The Bank of England’s chief economists has said pay rises risk fuelling inflation after official figures showed civil service bonuses helped push pay growth to a 2-year high.
Huw Pill said growth of 7.7pc in average wages was not “consistent” with the Bank’s target of reaching 2pc inflation.
Mr Pill said the Bank looked closely at the cost of services, pay growth and the tightness of the labour market, adding: “The news there frankly is not so good.”
Pay including bonuses rose by 7.9pc in the three months ending in September, Office for National Statistics (ONS) figures published on Tuesday showed, outpacing inflation of 6.7pc.
The figure was bolstered by public sector bonuses, after the Government agreed to give civil servants £1,500 to ease the cost of living crisis and resolve industrial action.
The one-off payments helped fuel the biggest jump in real wages since October 2021.
Excluding bonuses, wages grew by 7.7pc, or 1.3pc in real terms – the fastest since September 2021.
Chancellor Jeremy Hunt said it was “heartening to see inflation falling and real wages growing, keeping more money in people’s pockets.”
However, Mr Pill said: “Over the summer pay growth has remained very strong. We certainly wouldn’t see pay growth at that rate as consistent with achieving the 2pc inflation target on a sort of ongoing basis.”
Mr Pill’s remarks come only a week after he became the first rate-setter to suggest that interest rates could start falling by the middle of next year. Governor Andrew Bailey has since sought to tamp down hopes of looming rate cuts by saying it is far too early to consider them.

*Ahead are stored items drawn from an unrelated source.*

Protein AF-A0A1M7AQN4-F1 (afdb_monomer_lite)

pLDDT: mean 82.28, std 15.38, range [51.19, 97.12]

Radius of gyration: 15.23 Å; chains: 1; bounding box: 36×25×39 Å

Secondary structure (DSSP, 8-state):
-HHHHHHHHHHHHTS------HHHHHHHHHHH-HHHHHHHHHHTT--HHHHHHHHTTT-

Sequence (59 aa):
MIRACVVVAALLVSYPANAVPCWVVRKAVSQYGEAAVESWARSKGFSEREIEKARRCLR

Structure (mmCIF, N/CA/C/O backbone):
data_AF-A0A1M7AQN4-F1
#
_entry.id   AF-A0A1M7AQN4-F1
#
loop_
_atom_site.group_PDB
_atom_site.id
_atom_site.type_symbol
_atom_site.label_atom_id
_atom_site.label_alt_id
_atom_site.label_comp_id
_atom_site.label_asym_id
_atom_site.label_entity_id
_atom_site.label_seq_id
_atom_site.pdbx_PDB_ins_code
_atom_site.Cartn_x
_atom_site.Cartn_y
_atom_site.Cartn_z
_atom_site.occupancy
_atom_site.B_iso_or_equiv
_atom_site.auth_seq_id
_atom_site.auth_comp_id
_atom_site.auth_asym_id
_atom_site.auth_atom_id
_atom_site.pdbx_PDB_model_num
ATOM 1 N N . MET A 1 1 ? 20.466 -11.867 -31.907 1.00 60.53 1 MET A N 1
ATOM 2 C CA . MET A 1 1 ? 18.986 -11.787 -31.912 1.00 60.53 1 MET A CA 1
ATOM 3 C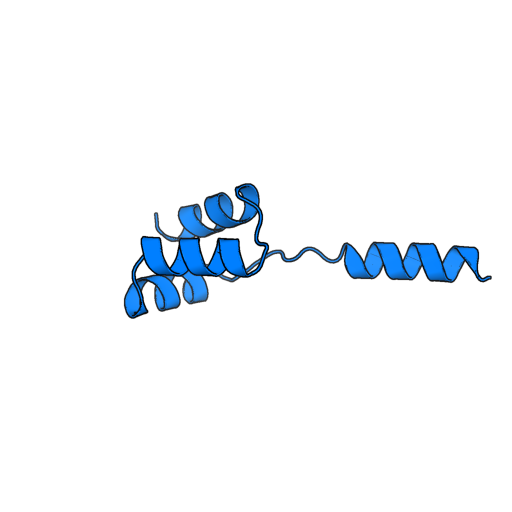 C . MET A 1 1 ? 18.379 -12.241 -30.583 1.00 60.53 1 MET A C 1
ATOM 5 O O . MET A 1 1 ? 17.693 -11.442 -29.969 1.00 60.53 1 MET A O 1
ATOM 9 N N . ILE A 1 2 ? 18.731 -13.424 -30.057 1.00 65.00 2 ILE A N 1
ATOM 10 C CA . ILE A 1 2 ? 18.231 -13.946 -28.760 1.00 65.00 2 ILE A CA 1
ATOM 11 C C . ILE A 1 2 ? 18.468 -12.977 -27.580 1.00 65.00 2 ILE A C 1
ATOM 13 O O . ILE A 1 2 ? 17.561 -12.723 -26.796 1.00 65.00 2 ILE A O 1
ATOM 17 N N . ARG A 1 3 ? 19.655 -12.355 -27.489 1.00 59.50 3 ARG A N 1
ATOM 18 C CA . ARG A 1 3 ? 19.975 -11.377 -26.427 1.00 59.50 3 ARG A CA 1
ATOM 19 C C . A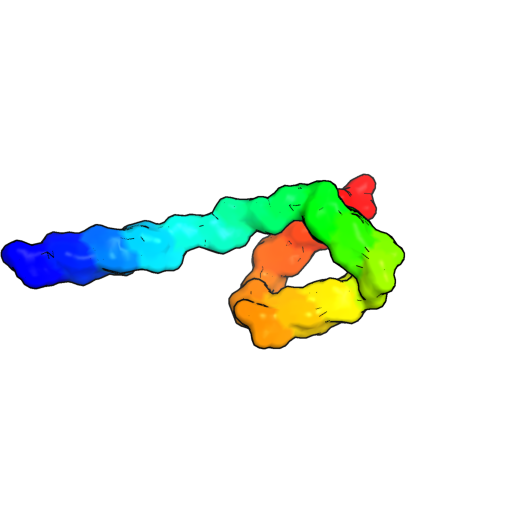RG A 1 3 ? 19.098 -10.118 -26.455 1.00 59.50 3 ARG A C 1
ATOM 21 O O . ARG A 1 3 ? 18.772 -9.598 -25.398 1.00 59.50 3 ARG A O 1
ATOM 28 N N . ALA A 1 4 ? 18.688 -9.656 -27.638 1.00 67.38 4 ALA A N 1
ATOM 29 C CA . ALA A 1 4 ? 17.817 -8.487 -27.764 1.00 67.38 4 ALA A CA 1
ATOM 30 C C . ALA A 1 4 ? 16.392 -8.804 -27.281 1.00 67.38 4 ALA A C 1
ATOM 32 O O . ALA A 1 4 ? 15.795 -8.003 -26.571 1.00 67.38 4 ALA A O 1
ATOM 33 N N . CYS A 1 5 ? 15.887 -10.006 -27.579 1.00 67.00 5 CYS A N 1
ATOM 34 C CA . CYS A 1 5 ? 14.580 -10.463 -27.106 1.00 67.00 5 CYS A CA 1
ATOM 35 C C . CYS A 1 5 ? 14.514 -10.570 -25.575 1.00 67.00 5 CYS A C 1
ATOM 37 O O . CYS A 1 5 ? 13.512 -10.176 -24.988 1.00 67.00 5 CYS A O 1
ATOM 39 N N . VAL A 1 6 ? 15.584 -11.041 -24.921 1.00 71.94 6 VAL A N 1
ATOM 40 C CA . VAL A 1 6 ? 15.644 -11.139 -23.449 1.00 71.94 6 VAL A CA 1
ATOM 41 C C . VAL A 1 6 ? 15.648 -9.755 -22.794 1.00 71.94 6 VAL A C 1
ATOM 43 O O . VAL A 1 6 ? 14.947 -9.546 -21.809 1.00 71.94 6 VAL A O 1
ATOM 46 N N . VAL A 1 7 ? 16.379 -8.789 -23.360 1.00 71.50 7 VAL A N 1
ATOM 47 C CA . VAL A 1 7 ? 16.410 -7.406 -22.851 1.00 71.50 7 VAL A CA 1
ATOM 48 C C . VAL A 1 7 ? 15.053 -6.722 -23.027 1.00 71.50 7 VAL A C 1
ATOM 50 O O . VAL A 1 7 ? 14.560 -6.104 -22.090 1.00 71.50 7 VAL A O 1
ATOM 53 N N . VAL A 1 8 ? 14.405 -6.880 -24.184 1.00 69.94 8 VAL A N 1
ATOM 54 C CA . VAL A 1 8 ? 13.060 -6.331 -24.426 1.00 69.94 8 VAL A CA 1
ATOM 55 C C . VAL A 1 8 ? 12.024 -6.975 -23.501 1.00 69.94 8 VAL A C 1
ATOM 57 O O . VAL A 1 8 ? 11.220 -6.262 -22.912 1.00 69.94 8 VAL A O 1
ATOM 60 N N . ALA A 1 9 ? 12.073 -8.293 -23.292 1.00 66.88 9 ALA A N 1
ATOM 61 C CA . ALA A 1 9 ? 11.185 -8.974 -22.350 1.00 66.88 9 ALA A CA 1
ATOM 62 C C . ALA A 1 9 ? 11.405 -8.513 -20.897 1.00 66.88 9 ALA A C 1
ATOM 64 O O . ALA A 1 9 ? 10.438 -8.265 -20.184 1.00 66.88 9 ALA A O 1
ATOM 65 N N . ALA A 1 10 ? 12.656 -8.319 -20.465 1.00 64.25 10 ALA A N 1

Speaking on Tuesday, Mr Pill told an audience at the Bristol Festival of Economics there had been “significant progress and improvement” in tackling inflation but said the Bank needed to “see the job through”.
Swati Dhingra, another UK rate-setter, warned that Britain was also at risk of seeing more turbulence in food prices as a result of geopolitics.
Speaking in Bristol, she said: “We’ve got to at some point really have a big societal conversation about the fact that many of our prices, not just in food but more broadly, are not set in the UK, they are set abroad.
“We are dependent on countries outside. We want to keep in mind we do not have that much control over what we are doing. There is an element that we depend on foreigners for it, and therefore what happens in those countries.
“Interest rates are not going to get your supermarket prices down.”
Growth in real wages signals that the worst cost of living crunch in decades is easing as energy costs and food prices ease.
Figures published on Wednesday are expected to show inflation slowing from 6.7pc in September to 4.7pc.
Data published in the US showed inflation fell by more than expected in October, dropping from 3.7pc to 3.2pc.
This sparked a fall in Treasury yields and a rally on Wall Street, as traders reasoned the figures made another interest rate rise from the Federal Reserve less likely.
The dollar also weakened by 1.6pc against the pound.
Elsewhere, the ONS said on Tuesday that unemployment remained unchanged at 4.2pc.
In a sign that higher borrowing costs are starting to weigh on the jobs market, vacancies fell by 58,000 to 957,000. It marks the 16th consecutive period that job openings have fallen.
Darren Morgan, director of economic statistics at the ONS, said: “Our labour market figures show a largely unchanged picture, with the proportions of people who are employed, unemployed or who are neither working nor looking for a job all little changed on the previous quarter.”
However, the latest unemployment and pay growth figures are described as “experimental” by the ONS.
The stats body last month moved to publish only barebone employment data after admitting falling response rates to its surveys meant the data was not reliable.